Allgemein sollte man sich bei mechanischen Tastaturen überlegen ob man bereit ist einen weit höheren Preis für ein traumhaftes Schreibgefühl und Langlebigkeit zu zahlen.

*Linkliste:*

Verschiedene Switches im Vergleich (englisch): Mechanical Keyboard Guide - Overclock.net - Overclocking.net
Technische Details vom Hersteller: www.raptor-gaming.com/raptor/specs/spec_k1_dt.pdf


----------



## Psycho1996 (2. Oktober 2011)

Bilder werden nachgeliefert sobald ich welche machen kann, Bitte zerlegt mich nicht so ganz so arg, das ist mein erstes, kurzes Review 


Ich könnt kotzen: Habs erst ins falsche Forum... gehört eigentlich ins test forum oder? Könnte ein Mod das mal verschieben und das hier dann nachher löschen? danke


----------



## Ph4Z0r5K1llZ:> (2. Oktober 2011)

Schön geschrieben, aber etwas deataillierter und objektiver wäre ganz schön, auch wenn das bei einer Tastatur natürlich nicht ganz so einfach ist.


----------



## moparcrazy (3. Oktober 2011)

Sehr gut gemacht, weiter so.
Bei deiner Empfehlung solltest Du dich allerdings vorher etwas über den  Markt informieren. Mir ist nämlich keine Mechanische Tastatur mit  Display, und sei es auch noch so klein, bekannt!


----------



## Psycho1996 (3. Oktober 2011)

moparcrazy schrieb:


> Sehr gut gemacht, weiter so.
> Bei deiner Empfehlung solltest Du dich allerdings vorher etwas über den  Markt informieren. Mir ist nämlich keine Mechanische Tastatur mit  Display, und sei es auch noch so klein, bekannt!


 
FAIL ist mir grad auch aufgefallen  Son Schrott xD

Aber danke 



Ph4Z0r5K1llZ:> schrieb:


> Schön geschrieben, aber etwas  deataillierter und objektiver wäre ganz schön, auch wenn das bei einer  Tastatur natürlich nicht ganz so einfach ist.


 
Ich füge noch einen Schreibtest meiner Mutter ein wenn sie wieder zu Hause ist. 

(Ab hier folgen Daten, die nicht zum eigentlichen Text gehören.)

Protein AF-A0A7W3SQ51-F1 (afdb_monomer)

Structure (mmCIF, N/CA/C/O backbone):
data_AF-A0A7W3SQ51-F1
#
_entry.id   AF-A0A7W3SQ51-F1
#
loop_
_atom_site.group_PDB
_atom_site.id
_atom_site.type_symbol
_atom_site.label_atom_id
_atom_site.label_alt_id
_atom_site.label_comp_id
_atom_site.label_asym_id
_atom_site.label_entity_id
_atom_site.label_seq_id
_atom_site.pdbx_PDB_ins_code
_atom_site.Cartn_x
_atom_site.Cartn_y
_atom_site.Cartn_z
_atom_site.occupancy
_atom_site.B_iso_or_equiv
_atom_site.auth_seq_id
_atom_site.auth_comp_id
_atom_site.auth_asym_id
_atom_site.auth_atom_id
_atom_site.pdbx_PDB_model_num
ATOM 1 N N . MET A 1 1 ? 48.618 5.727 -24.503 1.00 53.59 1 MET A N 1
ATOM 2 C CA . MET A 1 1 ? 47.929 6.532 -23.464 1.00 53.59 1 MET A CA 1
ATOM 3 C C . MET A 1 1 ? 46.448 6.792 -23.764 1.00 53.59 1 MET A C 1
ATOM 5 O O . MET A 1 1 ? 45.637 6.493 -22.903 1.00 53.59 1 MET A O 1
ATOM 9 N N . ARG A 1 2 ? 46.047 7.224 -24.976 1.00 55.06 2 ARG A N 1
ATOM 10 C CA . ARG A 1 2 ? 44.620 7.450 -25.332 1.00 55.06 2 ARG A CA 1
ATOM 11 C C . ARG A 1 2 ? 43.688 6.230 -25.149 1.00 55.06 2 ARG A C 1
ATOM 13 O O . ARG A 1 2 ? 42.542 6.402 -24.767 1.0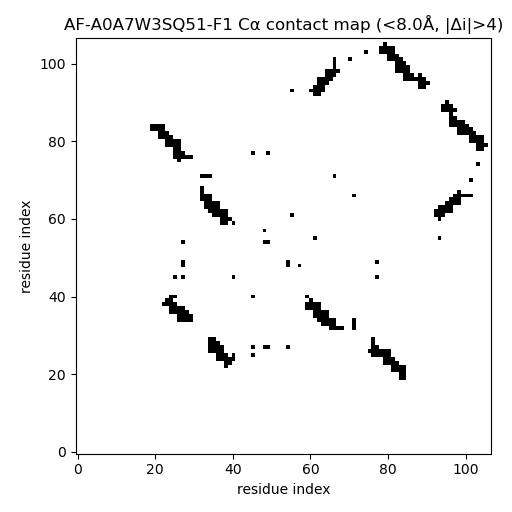0 55.06 2 ARG A O 1
ATOM 20 N N . ARG A 1 3 ? 44.184 5.002 -25.364 1.00 57.47 3 ARG A N 1
ATOM 21 C CA . ARG A 1 3 ? 43.398 3.757 -25.198 1.00 57.47 3 ARG A CA 1
ATOM 22 C C . ARG A 1 3 ? 43.151 3.356 -23.733 1.00 57.47 3 ARG A C 1
ATOM 24 O O . ARG A 1 3 ? 42.158 2.704 -23.455 1.00 57.47 3 ARG A O 1
ATOM 31 N N . ILE A 1 4 ? 44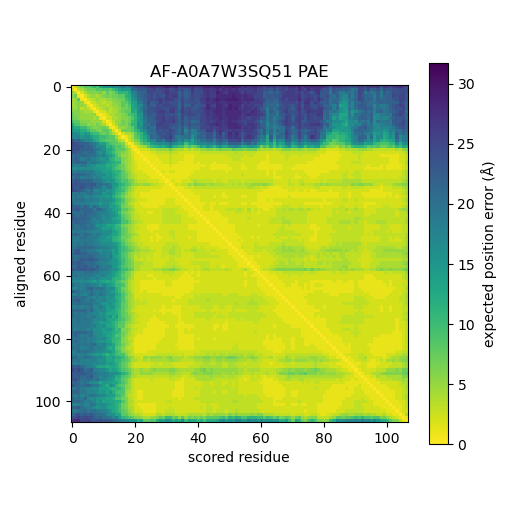.022 3.769 -22.806 1.00 64.38 4 ILE A N 1
ATOM 32 C CA . ILE A 1 4 ? 43.882 3.466 -21.366 1.00 64.38 4 ILE A CA 1
ATOM 33 C C . ILE A 1 4 ? 42.832 4.387 -20.727 1.00 64.38 4 ILE A C 1
ATOM 35 O O . ILE A 1 4 ? 42.057 3.946 -19.890 1.00 64.38 4 ILE A O 1
ATOM 39 N N . ILE A 1 5 ? 42.742 5.638 -21.193 1.00 65.19 5 ILE A N 1
ATOM 40 C CA . ILE A 1 5 ? 41.730 6.611 -20.745 1.00 65.19 5 ILE A CA 1
ATOM 41 C C . ILE A 1 5 ? 40.312 6.138 -21.111 1.00 65.19 5 ILE A C 1
ATOM 43 O O . ILE A 1 5 ? 39.399 6.250 -20.299 1.00 65.19 5 ILE A O 1
ATOM 47 N N . LEU A 1 6 ? 40.141 5.537 -22.295 1.00 62.44 6 LEU A N 1
ATOM 48 C CA . LEU A 1 6 ? 38.867 4.945 -22.726 1.00 62.44 6 LEU A CA 1
ATOM 49 C C . LEU A 1 6 ? 38.436 3.753 -21.855 1.00 62.44 6 LEU A C 1
ATOM 51 O O . LEU A 1 6 ? 37.256 3.626 -21.554 1.00 62.44 6 LEU A O 1
ATOM 55 N N . LEU A 1 7 ? 39.377 2.915 -21.405 1.00 63.47 7 LEU A N 1
ATOM 56 C CA . LEU A 1 7 ? 39.079 1.789 -20.509 1.00 63.47 7 LEU A CA 1
ATOM 57 C C . LEU A 1 7 ? 38.692 2.250 -19.095 1.00 63.47 7 LEU A C 1
ATOM 59 O O . LEU A 1 7 ? 37.817 1.652 -18.475 1.00 63.47 7 LEU A O 1
ATOM 63 N N . LEU A 1 8 ? 39.293 3.337 -18.604 1.00 65.44 8 LEU A N 1
ATOM 64 C CA . LEU A 1 8 ? 38.983 3.900 -17.286 1.00 65.44 8 LEU A CA 1
ATOM 65 C C . LEU A 1 8 ? 37.595 4.563 -17.233 1.00 65.44 8 LEU A C 1
ATOM 67 O O . LEU A 1 8 ? 36.935 4.506 -16.201 1.00 65.44 8 LEU A O 1
ATOM 71 N N . ALA A 1 9 ? 37.124 5.135 -18.345 1.00 64.19 9 ALA A N 1
ATOM 72 C CA . ALA A 1 9 ? 35.791 5.737 -18.437 1.00 64.19 9 ALA A CA 1
ATOM 73 C C . ALA A 1 9 ? 34.651 4.698 -18.397 1.00 64.19 9 ALA A C 1
ATOM 75 O O . ALA A 1 9 ? 33.582 4.982 -17.866 1.00 64.19 9 ALA A O 1
ATOM 76 N N . VAL A 1 10 ? 34.884 3.480 -18.901 1.00 68.12 10 VAL A N 1
ATOM 77 C CA . VAL A 1 10 ? 33.886 2.390 -18.900 1.00 68.12 10 VAL A CA 1
ATOM 78 C C . VAL A 1 10 ? 33.669 1.810 -17.494 1.00 68.12 10 VAL A C 1
ATOM 80 O O . VAL A 1 10 ? 32.564 1.384 -17.167 1.00 68.12 10 VAL A O 1
ATOM 83 N N . LEU A 1 11 ? 34.687 1.856 -16.628 1.00 66.06 11 LEU A N 1
ATOM 84 C CA . LEU A 1 11 ? 34.612 1.344 -15.253 1.00 66.06 11 LEU A CA 1
ATOM 85 C C . LEU A 1 11 ? 33.699 2.173 -14.332 1.00 66.06 11 LEU A C 1
ATOM 87 O O . LEU A 1 11 ? 33.165 1.628 -13.372 1.00 66.06 11 LEU A O 1
ATOM 91 N N . PHE A 1 12 ? 33.462 3.453 -14.635 1.00 61.88 12 PHE A N 1
ATOM 92 C CA . PHE A 1 12 ? 32.586 4.312 -13.824 1.00 61.88 12 PHE A CA 1
ATOM 93 C C . PHE A 1 12 ? 31.084 4.101 -14.081 1.00 61.88 12 PHE A C 1
ATOM 95 O O . PHE A 1 12 ? 30.269 4.504 -13.256 1.00 61.88 12 PHE A O 1
ATOM 102 N N . ILE A 1 13 ? 30.703 3.445 -15.182 1.00 64.56 13 ILE A N 1
ATOM 103 C CA . ILE A 1 13 ? 29.293 3.269 -15.588 1.00 64.56 13 ILE A CA 1
ATOM 104 C C . ILE A 1 13 ? 28.640 2.061 -14.882 1.00 64.56 13 ILE A C 1
ATOM 106 O O . ILE A 1 13 ? 27.425 1.895 -14.910 1.00 64.56 13 ILE A O 1
ATOM 110 N N . LEU A 1 14 ? 29.435 1.212 -14.219 1.00 61.47 14 LEU A N 1
ATOM 111 C CA . LEU A 1 14 ? 28.968 -0.021 -13.568 1.00 61.47 14 LEU A CA 1
ATOM 112 C C . LEU A 1 14 ? 28.664 0.140 -12.072 1.00 61.47 14 LEU A C 1
ATOM 114 O O . LEU A 1 14 ? 28.251 -0.822 -11.424 1.00 61.47 14 LEU A O 1
ATOM 118 N N . SER A 1 15 ? 28.820 1.342 -11.519 1.00 60.22 15 SER A N 1
ATOM 119 C CA . SER A 1 15 ? 28.439 1.662 -10.140 1.00 60.22 15 SER A CA 1
ATOM 120 C C . SER A 1 15 ? 26.918 1.825 -10.030 1.00 60.22 15 SER A C 1
ATOM 122 O O . SER A 1 15 ? 26.410 2.914 -9.772 1.00 60.22 15 SER A O 1
ATOM 124 N N . GLY A 1 16 ? 26.171 0.745 -10.273 1.00 61.53 16 GLY A N 1
ATOM 125 C CA . GLY A 1 16 ? 24.735 0.696 -10.022 1.00 61.53 16 GLY A CA 1
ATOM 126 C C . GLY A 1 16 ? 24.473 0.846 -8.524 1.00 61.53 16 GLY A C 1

Detailierter: Ich versuch mich mal dran, danke


----------



## Ph4Z0r5K1llZ:> (3. Oktober 2011)

Psycho1996 schrieb:


> Detailirter: Ich versuch mich mal dran, danke


 
Zum Beispiel das mit dem Tasten sperren und so würde mich Mal interessieren, da bin ich auch ganz heiss auf Bilder


----------



## Psycho1996 (3. Oktober 2011)

Ph4Z0r5K1llZ:> schrieb:


> Zum Beispiel das mit dem Tasten sperren und so würde mich Mal interessieren, da bin ich auch ganz heiss auf Bilder


 
Gut, werde ich dann mit einbauen (Hätte ich nicht gemacht wenn du mich nicht auf die Idee gebracht hättest  Danke  )


----------



## Ph4Z0r5K1llZ:> (3. Oktober 2011)

Psycho1996 schrieb:


> Gut, werde ich dann mit einbauen (Hätte ich nicht gemacht wenn du mich nicht auf die Idee gebracht hättest  Danke  )


 

Das ist ja etwas, das die K1 ein wenig besonders macht, man kann zwar auch bei jeder anderen Tastatur die Tasten rausmachen, aber das mit der Tastensperre würde mich schon Mal interessieren


----------



## Psycho1996 (3. Oktober 2011)

Habs grad ausprobiert, funktioniert Super... nur in der Anleitung ist es ähhhm nun ja nur schlecht beschrieben... ich mach dann ne Erklärung mit Bildern^^ Hab bei mir Erfolgreich die Windoof-Taste gekillt


----------



## moparcrazy (3. Oktober 2011)

Wie jetzt, Du hast die Windows Taste gekillt aber es funktioniert Super?  Oder war das nur ein farbiger Ausdruck für "erfolgreich deaktiviert"?  Die Dinger machen doch nix anderes als den Tastenhub blockieren, oder?


----------



## Psycho1996 (3. Oktober 2011)

moparcrazy schrieb:


> Wie jetzt, Du hast die Windows Taste gekillt aber es funktioniert Super?  Oder war das nur ein farbiger Ausdruck für "erfolgreich deaktiviert"?  Die Dinger machen doch nix anderes als den Tastenhub blockieren, oder?


 
Ja schon die Funktionieren natürlich noch, ich hab mich nur leicht ungünstig ausgedrückt glaub ich xD Sind nur erfolgreich deaktiviert


----------



## moparcrazy (3. Oktober 2011)

Sorry, mein Fehler. Liegt am Alter. Oh man ich fühl mich grad voll Alt.


----------



## Psycho1996 (3. Oktober 2011)

Macht doch nichts...


----------



## Ph4Z0r5K1llZ:> (3. Oktober 2011)

moparcrazy schrieb:


> Sorry, mein Fehler. Liegt am Alter. Oh man ich fühl mich grad voll Alt.


 
Rente stell ich mir auch schön vor.


----------



## moparcrazy (3. Oktober 2011)

Bevorzuge eher den Ausdruck Ruhestand, klingt irgendwie Edler.  Allerdings hab ich bis dahin noch einige Jahre vor mir.


----------



## Psycho1996 (6. Oktober 2011)

Muss euch wegen den Bildern leider noch enttäuschen (mit welchen dann auch die Tastensperre genauer erklärt wird)... Komm einfach nicht dazu... Wird aber auf jeden Fall nachgeholt


----------



## brennmeister0815 (7. Oktober 2011)

moparcrazy schrieb:


> Liegt am Alter. Oh man ich fühl mich grad voll Alt.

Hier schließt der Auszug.